Published 07-JUL-2022 10:48 A.M.


11 minute read

Disclosure: The authors of this article and owners of Wise-Owl, S3 Consortium Pty Ltd, and Associated Entities, own 3,125,000 EV1 shares at the time of publication. S3 Consortium Pty Ltd has been engaged by EV1 to share our commentary and opinion on the progress of our Investment in EV1 over time.

Battery grade graphite that is ALSO suitable for use in the nuclear industry?

That’s two of the use cases where we think the highest margin will be for our 2021 Wise-Owl Pick of the Year, Evolution Energy Minerals (ASX:EV1) , and that’s the topic of today’s note.

Yesterday, we got our first proper taste of what EV1’s downstream strategy will look like, with the purity numbers to boot.

The results from some impurity analysis works detailed EV1’s graphite as having:

  1. Molybdenum concentrations <0.5 parts per million - Almost two times below the threshold for graphite used in premium performance batteries. This type of low molybdenum purified graphite currently sells for between US$8,000-$18,000 per tonne.
  2. Boron concentrations <2 parts per million - Below the threshold for impurities for graphite that can be used in the nuclear industry. EV1’s graphite returned boron concentrations of ~0.77 ppm which is a positive sign that EV1’s graphite may be able to produce qualified purified graphite which sells for approximately US$30,000 per tonne into the nuclear industry.

For some context, the majority of flake graphite in the market has molybdenum concentrations ranging between 20-200 ppm, finding sources with molybdenum concentration <15ppm is a structural issue in the battery materials industry.

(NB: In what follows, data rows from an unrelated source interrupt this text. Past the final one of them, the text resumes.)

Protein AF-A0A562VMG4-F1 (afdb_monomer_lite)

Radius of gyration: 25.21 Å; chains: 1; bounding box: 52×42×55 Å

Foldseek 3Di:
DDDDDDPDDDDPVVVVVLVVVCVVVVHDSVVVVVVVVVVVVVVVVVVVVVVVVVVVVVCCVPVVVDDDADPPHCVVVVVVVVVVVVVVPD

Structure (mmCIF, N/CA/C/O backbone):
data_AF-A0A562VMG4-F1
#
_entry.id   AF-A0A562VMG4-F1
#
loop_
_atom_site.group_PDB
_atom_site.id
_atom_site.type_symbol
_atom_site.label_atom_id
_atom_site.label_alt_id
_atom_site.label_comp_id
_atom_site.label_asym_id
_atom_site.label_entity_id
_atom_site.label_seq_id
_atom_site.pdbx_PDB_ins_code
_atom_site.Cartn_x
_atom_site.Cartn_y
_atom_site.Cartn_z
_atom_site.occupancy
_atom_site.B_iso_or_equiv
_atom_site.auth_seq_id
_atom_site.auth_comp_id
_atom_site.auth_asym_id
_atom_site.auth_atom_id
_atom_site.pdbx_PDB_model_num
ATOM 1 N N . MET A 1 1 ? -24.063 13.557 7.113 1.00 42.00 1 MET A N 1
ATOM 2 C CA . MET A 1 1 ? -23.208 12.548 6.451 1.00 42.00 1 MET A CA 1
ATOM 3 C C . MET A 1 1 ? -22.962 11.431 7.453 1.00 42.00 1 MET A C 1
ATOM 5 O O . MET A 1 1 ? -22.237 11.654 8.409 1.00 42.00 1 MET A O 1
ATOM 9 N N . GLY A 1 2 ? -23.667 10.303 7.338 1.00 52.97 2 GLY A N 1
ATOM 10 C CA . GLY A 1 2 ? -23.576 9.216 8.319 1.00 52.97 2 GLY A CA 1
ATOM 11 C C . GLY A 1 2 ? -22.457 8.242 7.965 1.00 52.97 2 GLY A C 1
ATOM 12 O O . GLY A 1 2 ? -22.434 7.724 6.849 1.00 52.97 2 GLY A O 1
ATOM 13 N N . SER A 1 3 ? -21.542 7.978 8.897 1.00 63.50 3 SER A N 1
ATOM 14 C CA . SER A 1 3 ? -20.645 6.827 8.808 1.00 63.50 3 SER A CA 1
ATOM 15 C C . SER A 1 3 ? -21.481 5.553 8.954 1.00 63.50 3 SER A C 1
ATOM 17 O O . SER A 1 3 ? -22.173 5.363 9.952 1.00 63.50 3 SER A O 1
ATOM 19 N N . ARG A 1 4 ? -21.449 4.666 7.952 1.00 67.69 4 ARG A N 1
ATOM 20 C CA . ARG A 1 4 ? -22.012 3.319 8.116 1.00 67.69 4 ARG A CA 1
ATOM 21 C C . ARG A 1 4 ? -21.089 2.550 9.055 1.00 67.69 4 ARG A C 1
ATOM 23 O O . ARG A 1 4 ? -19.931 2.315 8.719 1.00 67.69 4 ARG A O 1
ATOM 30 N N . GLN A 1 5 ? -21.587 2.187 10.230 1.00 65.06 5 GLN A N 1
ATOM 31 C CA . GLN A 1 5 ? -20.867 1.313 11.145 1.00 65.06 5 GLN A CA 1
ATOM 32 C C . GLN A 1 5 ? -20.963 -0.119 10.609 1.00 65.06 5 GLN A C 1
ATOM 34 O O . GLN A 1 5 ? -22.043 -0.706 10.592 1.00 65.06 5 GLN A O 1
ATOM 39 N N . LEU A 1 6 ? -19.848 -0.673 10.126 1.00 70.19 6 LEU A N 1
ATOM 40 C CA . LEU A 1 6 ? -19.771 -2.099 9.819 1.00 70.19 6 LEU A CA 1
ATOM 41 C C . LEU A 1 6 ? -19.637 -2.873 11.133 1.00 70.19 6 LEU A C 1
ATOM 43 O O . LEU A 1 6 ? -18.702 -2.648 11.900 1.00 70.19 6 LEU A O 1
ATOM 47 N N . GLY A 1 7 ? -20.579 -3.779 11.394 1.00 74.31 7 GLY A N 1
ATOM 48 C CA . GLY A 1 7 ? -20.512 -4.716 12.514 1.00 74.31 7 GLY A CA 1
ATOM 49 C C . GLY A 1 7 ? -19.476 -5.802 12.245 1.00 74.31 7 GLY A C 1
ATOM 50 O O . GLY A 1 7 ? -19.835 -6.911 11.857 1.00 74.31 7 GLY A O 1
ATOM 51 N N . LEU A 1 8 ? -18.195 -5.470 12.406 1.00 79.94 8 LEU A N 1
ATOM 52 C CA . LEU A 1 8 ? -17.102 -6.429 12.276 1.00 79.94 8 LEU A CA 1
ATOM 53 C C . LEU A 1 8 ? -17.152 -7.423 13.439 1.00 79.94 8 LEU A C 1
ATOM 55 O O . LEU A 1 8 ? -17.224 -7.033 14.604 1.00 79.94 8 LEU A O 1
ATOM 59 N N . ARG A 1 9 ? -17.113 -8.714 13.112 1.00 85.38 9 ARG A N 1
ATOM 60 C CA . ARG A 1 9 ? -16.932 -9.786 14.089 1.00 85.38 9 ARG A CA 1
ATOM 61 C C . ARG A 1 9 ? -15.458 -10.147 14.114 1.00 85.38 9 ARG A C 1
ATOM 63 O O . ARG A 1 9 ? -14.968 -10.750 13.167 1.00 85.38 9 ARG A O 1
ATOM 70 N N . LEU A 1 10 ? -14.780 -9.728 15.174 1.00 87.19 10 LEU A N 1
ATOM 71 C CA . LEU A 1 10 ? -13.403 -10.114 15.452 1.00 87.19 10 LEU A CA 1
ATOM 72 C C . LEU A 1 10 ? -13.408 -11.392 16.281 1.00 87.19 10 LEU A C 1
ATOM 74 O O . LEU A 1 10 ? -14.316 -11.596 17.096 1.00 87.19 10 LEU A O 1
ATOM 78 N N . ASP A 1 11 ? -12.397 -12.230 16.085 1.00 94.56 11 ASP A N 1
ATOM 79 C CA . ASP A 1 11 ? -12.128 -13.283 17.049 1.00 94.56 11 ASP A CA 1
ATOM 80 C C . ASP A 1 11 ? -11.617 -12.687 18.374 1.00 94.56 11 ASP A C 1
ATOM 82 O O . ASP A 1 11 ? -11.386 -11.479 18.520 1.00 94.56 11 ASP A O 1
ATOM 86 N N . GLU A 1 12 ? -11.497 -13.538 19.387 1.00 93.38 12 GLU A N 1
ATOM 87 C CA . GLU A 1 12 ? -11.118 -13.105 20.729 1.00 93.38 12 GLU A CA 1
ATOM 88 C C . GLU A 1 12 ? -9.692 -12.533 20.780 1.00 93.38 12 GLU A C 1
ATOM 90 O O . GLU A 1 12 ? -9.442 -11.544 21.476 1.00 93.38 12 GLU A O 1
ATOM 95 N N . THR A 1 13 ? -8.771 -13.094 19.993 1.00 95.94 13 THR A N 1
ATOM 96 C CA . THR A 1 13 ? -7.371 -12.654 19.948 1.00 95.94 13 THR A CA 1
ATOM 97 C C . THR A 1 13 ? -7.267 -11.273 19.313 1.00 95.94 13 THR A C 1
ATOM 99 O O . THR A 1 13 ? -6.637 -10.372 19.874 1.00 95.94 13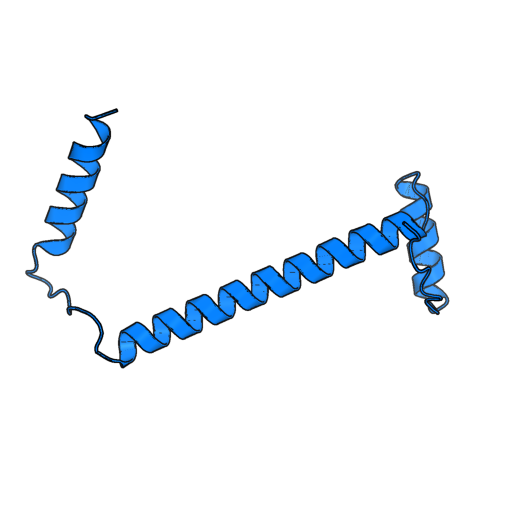 THR A O 1
ATOM 102 N N . ASP A 1 14 ? -7.939 -11.073 18.186 1.00 93.50 14 ASP A N 1
ATOM 103 C CA . ASP A 1 14 ? -7.993 -9.804 17.471 1.00 93.50 14 ASP A CA 1
ATOM 104 C C . ASP A 1 14 ? -8.702 -8.725 18.290 1.00 93.50 14 ASP A C 1
ATOM 106 O O . ASP A 1 14 ? -8.236 -7.585 18.347 1.00 93.50 14 ASP A O 1
ATOM 110 N N . SER A 1 15 ? -9.775 -9.079 19.006 1.00 93.38 15 SER A N 1
ATOM 111 C CA . SER A 1 15 ? -10.454 -8.153 19.918 1.00 93.38 15 SER A CA 1
ATOM 112 C C . SER A 1 15 ? -9.537 -7.696 21.059 1.00 93.38 15 SER A C 1
ATOM 114 O O . SER A 1 15 ? -9.468 -6.500 21.355 1.00 93.38 15 SER A O 1
ATOM 116 N N . MET A 1 16 ? -8.792 -8.616 21.685 1.00 95.12 16 MET A N 1
ATOM 117 C CA . MET A 1 16 ? -7.819 -8.269 22.729 1.00 95.12 16 MET A CA 1
ATOM 118 C C . MET A 1 16 ? -6.680 -7.404 22.187 1.00 95.12 16 MET A C 1
ATOM 120 O O . MET A 1 16 ? -6.279 -6.428 22.827 1.00 95.12 16 MET A O 1
ATOM 124 N N . ASN A 1 17 ? -6.172 -7.727 20.998 1.00 95.06 17 ASN A N 1
ATOM 125 C CA . ASN A 1 17 ? -5.124 -6.952 20.346 1.00 95.06 17 ASN A CA 1
ATOM 126 C C . ASN A 1 17 ? -5.584 -5.531 20.024 1.00 95.06 17 ASN A C 1
ATOM 128 O O . ASN A 1 17 ? -4.866 -4.580 20.339 1.00 95.06 17 ASN A O 1
ATOM 132 N N . LEU A 1 18 ? -6.787 -5.381 19.467 1.00 94.50 18 LEU A N 1
ATOM 133 C CA . LEU A 1 18 ? -7.371 -4.083 19.160 1.00 94.50 18 LEU A CA 1
ATOM 134 C C . LEU A 1 18 ? -7.542 -3.235 20.421 1.00 94.50 18 LEU A C 1
ATOM 136 O O . LEU A 1 18 ? -7.104 -2.087 20.439 1.00 94.50 18 LEU A O 1
ATOM 140 N N . LYS A 1 19 ? -8.092 -3.811 21.497 1.00 95.19 19 LYS A N 1
ATOM 141 C CA . LYS A 1 19 ? -8.215 -3.143 22.803 1.00 95.19 19 LYS A CA 1
ATOM 142 C C . LYS A 1 19 ? -6.869 -2.669 23.332 1.00 95.19 19 LYS A C 1
ATOM 144 O O . LYS A 1 19 ? -6.737 -1.520 23.745 1.00 95.19 19 LYS A O 1
ATOM 149 N N . ARG A 1 20 ? -5.855 -3.536 23.290 1.00 96.75 20 ARG A N 1
ATOM 150 C CA . ARG A 1 20 ? -4.494 -3.218 23.742 1.00 96.75 20 ARG A CA 1
ATOM 151 C C . ARG A 1 20 ? -3.882 -2.064 22.942 1.00 96.75 20 ARG A C 1
ATOM 153 O O . ARG A 1 20 ? -3.269 -1.180 23.534 1.00 96.75 20 ARG A O 1
ATOM 160 N N . ILE A 1 21 ? -4.038 -2.06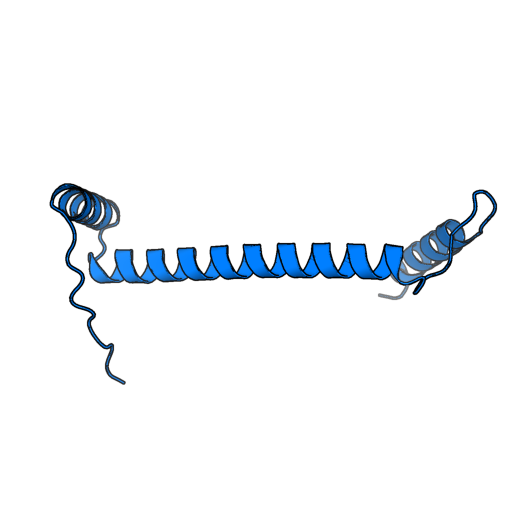6 21.617 1.00 95.62 21 ILE A N 1
ATOM 161 C CA . ILE A 1 21 ? -3.522 -1.004 20.737 1.00 95.62 21 ILE A CA 1
ATOM 162 C C . ILE A 1 21 ? -4.273 0.305 20.987 1.00 95.62 21 ILE A C 1
ATOM 164 O O . ILE A 1 21 ? -3.641 1.329 21.225 1.00 95.62 21 ILE A O 1
ATOM 168 N N . ALA A 1 22 ? -5.606 0.260 21.023 1.00 95.75 22 ALA A N 1
ATOM 169 C CA . ALA A 1 22 ? -6.450 1.417 21.299 1.00 95.75 22 ALA A CA 1
ATOM 170 C C . ALA A 1 22 ? -6.090 2.079 22.641 1.00 95.75 22 ALA A C 1
ATOM 172 O O . ALA A 1 22 ? -5.894 3.293 22.701 1.00 95.75 22 ALA A O 1
ATOM 173 N N . GLN A 1 23 ? -5.898 1.279 23.698 1.00 96.75 23 GLN A N 1
ATOM 174 C CA . GLN A 1 23 ? -5.438 1.761 25.004 1.00 96.75 23 GLN A CA 1
ATOM 175 C C . GLN A 1 23 ? -4.044 2.389 24.940 1.00 96.75 23 GLN A C 1
ATOM 177 O O . GLN A 1 23 ? -3.839 3.472 25.481 1.00 96.75 23 GLN A O 1
ATOM 182 N N . ARG A 1 24 ? -3.090 1.732 24.269 1.00 96.19 24 ARG A N 1
ATOM 183 C CA . ARG A 1 24 ? -1.716 2.234 24.128 1.00 96.19 24 ARG A CA 1
ATOM 184 C C . ARG A 1 24 ? -1.659 3.563 23.373 1.00 96.19 24 ARG A C 1
ATOM 186 O O . ARG A 1 24 ? -0.831 4.405 23.704 1.00 96.19 24 ARG A O 1
ATOM 193 N N . GLU A 1 25 ? -2.511 3.739 22.370 1.00 94.38 25 GLU A N 1
ATOM 194 C CA . GLU A 1 25 ? -2.575 4.956 21.554 1.00 94.38 25 GLU A CA 1
ATOM 195 C C . GLU A 1 25 ? -3.492 6.039 22.143 1.00 94.38 25 GLU A C 1
ATOM 197 O O . GLU A 1 25 ? -3.525 7.151 21.623 1.00 94.38 25 GLU A O 1
ATOM 202 N N . GLY A 1 26 ? -4.247 5.740 23.206 1.00 95.50 26 GLY A N 1
ATOM 203 C CA . GLY A 1 26 ? -5.244 6.661 23.759 1.00 95.50 26 GLY A CA 1
ATOM 204 C C . GLY A 1 26 ? -6.378 6.979 22.775 1.00 95.50 26 GLY A C 1
ATOM 205 O O . GLY A 1 26 ? -6.940 8.072 22.807 1.00 95.50 26 GLY A O 1
ATOM 206 N N . ARG A 1 27 ? -6.695 6.045 21.872 1.00 94.88 27 ARG A N 1
ATOM 207 C CA . ARG A 1 27 ? -7.684 6.201 20.793 1.00 94.88 27 ARG A CA 1
ATOM 208 C C . ARG A 1 27 ? -8.839 5.228 20.982 1.00 94.88 27 ARG A C 1
ATOM 210 O O . ARG A 1 27 ? -8.726 4.238 21.699 1.00 94.88 27 ARG A O 1
ATOM 217 N N . ASN A 1 28 ? -9.962 5.487 20.314 1.00 93.00 28 ASN A N 1
ATOM 218 C CA . ASN A 1 28 ? -11.044 4.508 20.259 1.00 93.00 28 ASN A CA 1
ATOM 219 C C . ASN A 1 28 ? -10.735 3.403 19.231 1.00 93.00 28 ASN A C 1
ATOM 221 O O . ASN A 1 28 ? -10.054 3.623 18.229 1.00 93.00 28 ASN A O 1
ATOM 225 N N . GLU A 1 29 ? -11.279 2.213 19.474 1.00 91.44 29 GLU A N 1
ATOM 226 C CA . GLU A 1 29 ? -11.074 1.028 18.636 1.00 91.44 29 GLU A CA 1
ATOM 227 C C . GLU A 1 29 ? -11.533 1.234 17.179 1.00 91.44 29 GLU A C 1
ATOM 229 O O . GLU A 1 29 ? -10.893 0.752 16.246 1.00 91.44 29 GLU A O 1
ATOM 234 N N . GLN A 1 30 ? -12.618 1.988 16.959 1.00 89.88 30 GLN A N 1
ATOM 235 C CA . GLN A 1 30 ? -13.142 2.242 15.612 1.00 89.88 30 GLN A CA 1
ATOM 236 C C . GLN A 1 30 ? -12.200 3.099 14.765 1.00 89.88 30 GLN A C 1
ATOM 238 O O . GLN A 1 30 ? -12.086 2.875 13.560 1.00 89.88 30 GLN A O 1
ATOM 243 N N . ASP A 1 31 ? -11.533 4.073 15.372 1.00 90.81 31 ASP A N 1
ATOM 244 C CA . ASP A 1 31 ? -10.579 4.942 14.698 1.00 90.81 31 ASP A CA 1
ATOM 245 C C . ASP A 1 31 ? -9.301 4.178 14.369 1.00 90.81 31 ASP A C 1
ATOM 247 O O . ASP A 1 31 ? -8.793 4.336 13.263 1.00 90.81 31 ASP A O 1
ATOM 251 N N . VAL A 1 32 ? -8.843 3.293 15.262 1.00 92.81 32 VAL A N 1
ATOM 252 C CA . VAL A 1 32 ? -7.718 2.383 14.987 1.00 92.81 32 VAL A CA 1
ATOM 253 C C . VAL A 1 32 ? -8.036 1.475 13.797 1.00 92.81 32 VAL A C 1
ATOM 255 O O . VAL A 1 32 ? -7.225 1.367 12.876 1.00 92.81 32 VAL A O 1
ATOM 258 N N . ILE A 1 33 ? -9.232 0.872 13.759 1.00 91.69 33 ILE A N 1
ATOM 259 C CA . ILE A 1 33 ? -9.671 0.053 12.616 1.00 91.69 33 ILE A CA 1
ATOM 260 C C . ILE A 1 33 ? -9.743 0.896 11.340 1.00 91.69 33 ILE A C 1
ATOM 262 O O . ILE A 1 33 ? -9.260 0.470 10.292 1.00 91.69 33 ILE A O 1
ATOM 266 N N . ARG A 1 34 ? -10.354 2.086 11.397 1.00 90.19 34 ARG A N 1
ATOM 267 C CA . ARG A 1 34 ? -10.534 2.945 10.217 1.00 90.19 34 ARG A CA 1
ATOM 268 C C . ARG A 1 34 ? -9.194 3.349 9.611 1.00 90.19 34 ARG A C 1
ATOM 270 O O . ARG A 1 34 ? -9.058 3.368 8.391 1.00 90.19 34 ARG A O 1
ATOM 277 N N . ASP A 1 35 ? -8.235 3.689 10.457 1.00 91.25 35 ASP A N 1
ATOM 278 C CA . ASP A 1 35 ? -6.895 4.095 10.051 1.00 91.25 35 ASP A CA 1
ATOM 279 C C . ASP A 1 35 ? -6.111 2.912 9.470 1.00 91.25 35 ASP A C 1
ATOM 281 O O . ASP A 1 35 ? -5.555 2.998 8.377 1.00 91.25 35 ASP A O 1
ATOM 285 N N . SER A 1 36 ? -6.194 1.757 10.134 1.00 90.00 36 SER A N 1
ATOM 286 C CA . SER A 1 36 ? -5.590 0.507 9.664 1.00 90.00 36 SER A CA 1
ATOM 287 C C . SER A 1 36 ? -6.143 0.083 8.298 1.00 90.00 36 SER A C 1
ATOM 289 O O . SER A 1 36 ? -5.382 -0.322 7.422 1.00 90.00 36 SER A O 1
ATOM 291 N N . LEU A 1 37 ? -7.454 0.240 8.070 1.00 91.81 37 LEU A N 1
ATOM 292 C CA . LEU A 1 37 ? -8.084 -0.026 6.775 1.00 91.81 37 LEU A CA 1
ATOM 293 C C . LEU A 1 37 ? -7.582 0.935 5.690 1.00 91.81 37 LEU A C 1
ATOM 295 O O . LEU A 1 37 ? -7.300 0.501 4.578 1.00 91.81 37 LEU A O 1
ATOM 299 N N . ARG A 1 38 ? -7.448 2.231 6.000 1.00 92.62 38 ARG A N 1
ATOM 300 C CA . ARG A 1 38 ? -6.896 3.220 5.057 1.00 92.62 38 ARG A CA 1
ATOM 301 C C . ARG A 1 38 ? -5.460 2.888 4.675 1.00 92.62 38 ARG A C 1
ATOM 303 O O . ARG A 1 38 ? -5.119 2.965 3.501 1.00 92.62 38 ARG A O 1
ATOM 310 N N . MET A 1 39 ? -4.646 2.495 5.651 1.00 94.44 39 MET A N 1
ATOM 311 C CA . MET A 1 39 ? -3.271 2.066 5.413 1.00 94.44 39 MET A CA 1
ATOM 312 C C . MET A 1 39 ? -3.223 0.810 4.535 1.00 94.44 39 MET A C 1
ATOM 314 O O . MET A 1 39 ? -2.450 0.765 3.586 1.00 94.44 39 MET A O 1
ATOM 318 N N . TYR A 1 40 ? -4.080 -0.181 4.802 1.00 93.56 40 TYR A N 1
ATOM 319 C CA . TYR A 1 40 ? -4.170 -1.386 3.977 1.00 93.56 40 TYR A CA 1
ATOM 320 C C . TYR A 1 40 ? -4.547 -1.070 2.524 1.00 93.56 40 TYR A C 1
ATOM 322 O O . TYR A 1 40 ? -3.869 -1.534 1.611 1.00 93.56 40 TYR A O 1
ATOM 330 N N . VAL A 1 41 ? -5.588 -0.255 2.310 1.00 94.88 41 VAL A N 1
ATOM 331 C CA . VAL A 1 41 ? -6.022 0.157 0.964 1.00 94.88 41 VAL A CA 1
ATOM 332 C C . VAL A 1 41 ? -4.894 0.878 0.237 1.00 94.88 41 VAL A C 1
ATOM 334 O O . VAL A 1 41 ? -4.559 0.500 -0.877 1.00 94.88 41 VAL A O 1
ATOM 337 N N . ARG A 1 42 ? -4.246 1.845 0.895 1.00 95.88 42 ARG A N 1
ATOM 338 C CA . ARG A 1 42 ? -3.120 2.574 0.309 1.00 95.88 42 ARG A CA 1
ATOM 339 C C . ARG A 1 42 ? -1.989 1.637 -0.119 1.00 95.88 42 ARG A C 1
ATOM 341 O O . ARG A 1 42 ? -1.486 1.769 -1.225 1.00 95.88 42 ARG A O 1
ATOM 348 N N . ASN A 1 43 ? -1.611 0.683 0.728 1.00 95.50 43 ASN A N 1
ATOM 349 C CA . ASN A 1 43 ? -0.556 -0.273 0.392 1.00 95.50 43 ASN A CA 1
ATOM 350 C C . ASN A 1 43 ? -0.951 -1.177 -0.787 1.00 95.50 43 ASN A C 1
ATOM 352 O O . ASN A 1 43 ? -0.100 -1.527 -1.601 1.00 95.50 43 ASN A O 1
ATOM 356 N N . ALA A 1 44 ? -2.226 -1.567 -0.880 1.00 95.44 44 ALA A N 1
ATOM 357 C CA . ALA A 1 44 ? -2.731 -2.353 -2.003 1.00 95.44 44 ALA A CA 1
ATOM 358 C C . ALA A 1 44 ? -2.715 -1.548 -3.313 1.00 95.44 44 ALA A C 1
ATOM 360 O O . ALA A 1 44 ? -2.315 -2.082 -4.349 1.00 95.44 44 ALA A O 1
ATOM 361 N N . ASP A 1 45 ? -3.091 -0.269 -3.256 1.00 96.56 45 ASP A N 1
ATOM 362 C CA . ASP A 1 45 ? -3.029 0.644 -4.398 1.00 96.56 45 ASP A CA 1
ATOM 363 C C . ASP A 1 45 ? -1.573 0.849 -4.855 1.00 96.56 45 ASP A C 1
ATOM 365 O O . ASP A 1 45 ? -1.274 0.656 -6.031 1.00 96.56 45 ASP A O 1
ATOM 369 N N . GLU A 1 46 ? -0.642 1.117 -3.931 1.00 96.06 46 GLU A N 1
ATOM 370 C CA . GLU A 1 46 ? 0.792 1.267 -4.232 1.00 96.06 46 GLU A CA 1
ATOM 371 C C . GLU A 1 46 ? 1.389 -0.009 -4.862 1.00 96.06 46 GLU A C 1
ATOM 373 O O . GLU A 1 46 ? 2.171 0.060 -5.812 1.00 96.06 46 GLU A O 1
ATOM 378 N N . GLN A 1 47 ? 0.999 -1.197 -4.381 1.00 95.75 47 GLN A N 1
ATOM 379 C CA . GLN A 1 47 ? 1.418 -2.464 -4.994 1.00 95.7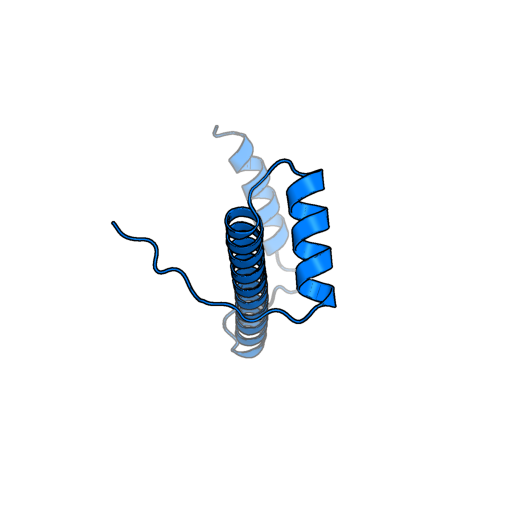5 47 GLN A CA 1
ATOM 380 C C . GLN A 1 47 ? 0.884 -2.620 -6.415 1.00 95.75 47 GLN A C 1
ATOM 382 O O . GLN A 1 47 ? 1.617 -3.057 -7.302 1.00 95.75 47 GLN A O 1
ATOM 387 N N . LYS A 1 48 ? -0.384 -2.271 -6.640 1.00 95.69 48 LYS A N 1
ATOM 388 C CA . LYS A 1 48 ? -0.982 -2.332 -7.969 1.00 95.69 48 LYS A CA 1
ATOM 389 C C . LYS A 1 48 ? -0.283 -1.377 -8.932 1.00 95.69 48 LYS A C 1
ATOM 391 O O . LYS A 1 48 ? 0.103 -1.801 -10.014 1.00 95.69 48 LYS A O 1
ATOM 396 N N . GLU A 1 49 ? -0.064 -0.130 -8.525 1.00 96.06 49 GLU A N 1
ATOM 397 C CA . GLU A 1 49 ? 0.656 0.859 -9.333 1.00 96.06 49 GLU A CA 1
ATOM 398 C C . GLU A 1 49 ? 2.061 0.375 -9.708 1.00 96.06 49 GLU A C 1
ATOM 400 O O . GLU A 1 49 ? 2.505 0.557 -10.845 1.00 96.06 49 GLU A O 1
ATOM 405 N N . PHE A 1 50 ? 2.753 -0.290 -8.779 1.00 94.56 50 PHE A N 1
ATOM 406 C CA . PHE A 1 50 ? 4.043 -0.905 -9.060 1.00 94.56 50 PHE A CA 1
ATOM 407 C C . PHE A 1 50 ? 3.942 -2.009 -10.123 1.00 94.56 50 PHE A C 1
ATOM 409 O O . PHE A 1 50 ? 4.715 -1.994 -11.083 1.00 94.56 50 PHE A O 1
ATOM 416 N N . PHE A 1 51 ? 2.995 -2.942 -9.992 1.00 94.56 51 PHE A N 1
ATOM 417 C CA . PHE A 1 51 ? 2.809 -4.006 -10.983 1.00 94.56 51 PHE A CA 1
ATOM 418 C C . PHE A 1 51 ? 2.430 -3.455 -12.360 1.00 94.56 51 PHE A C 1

At <0.5ppm molybdenum, EV1’s graphite is two orders of magnitude smaller in concentration than the lower threshold required for application in advanced battery materials.

As for the boron concentrations, typically graphite that is deemed suitable to produce high value added graphite (qualified graphite which sells for up to US$30,000/t) needs to have boron concentrations of <2 ppm.

EV1’s graphite returned boron concentrations of ~0.77ppm are almost half that of the threshold.

This means that pending further testwork - EV1 is currently on track to sell to BOTH the battery industry AND the nuclear industry.

The impurity analysis is the first stage of testing EV1’s graphite fines product to see if it is suitable for these type high value add graphite products.

In yesterday’s announcement EV1 also confirmed that battery anode testwork was ongoing with further results expected in the coming weeks.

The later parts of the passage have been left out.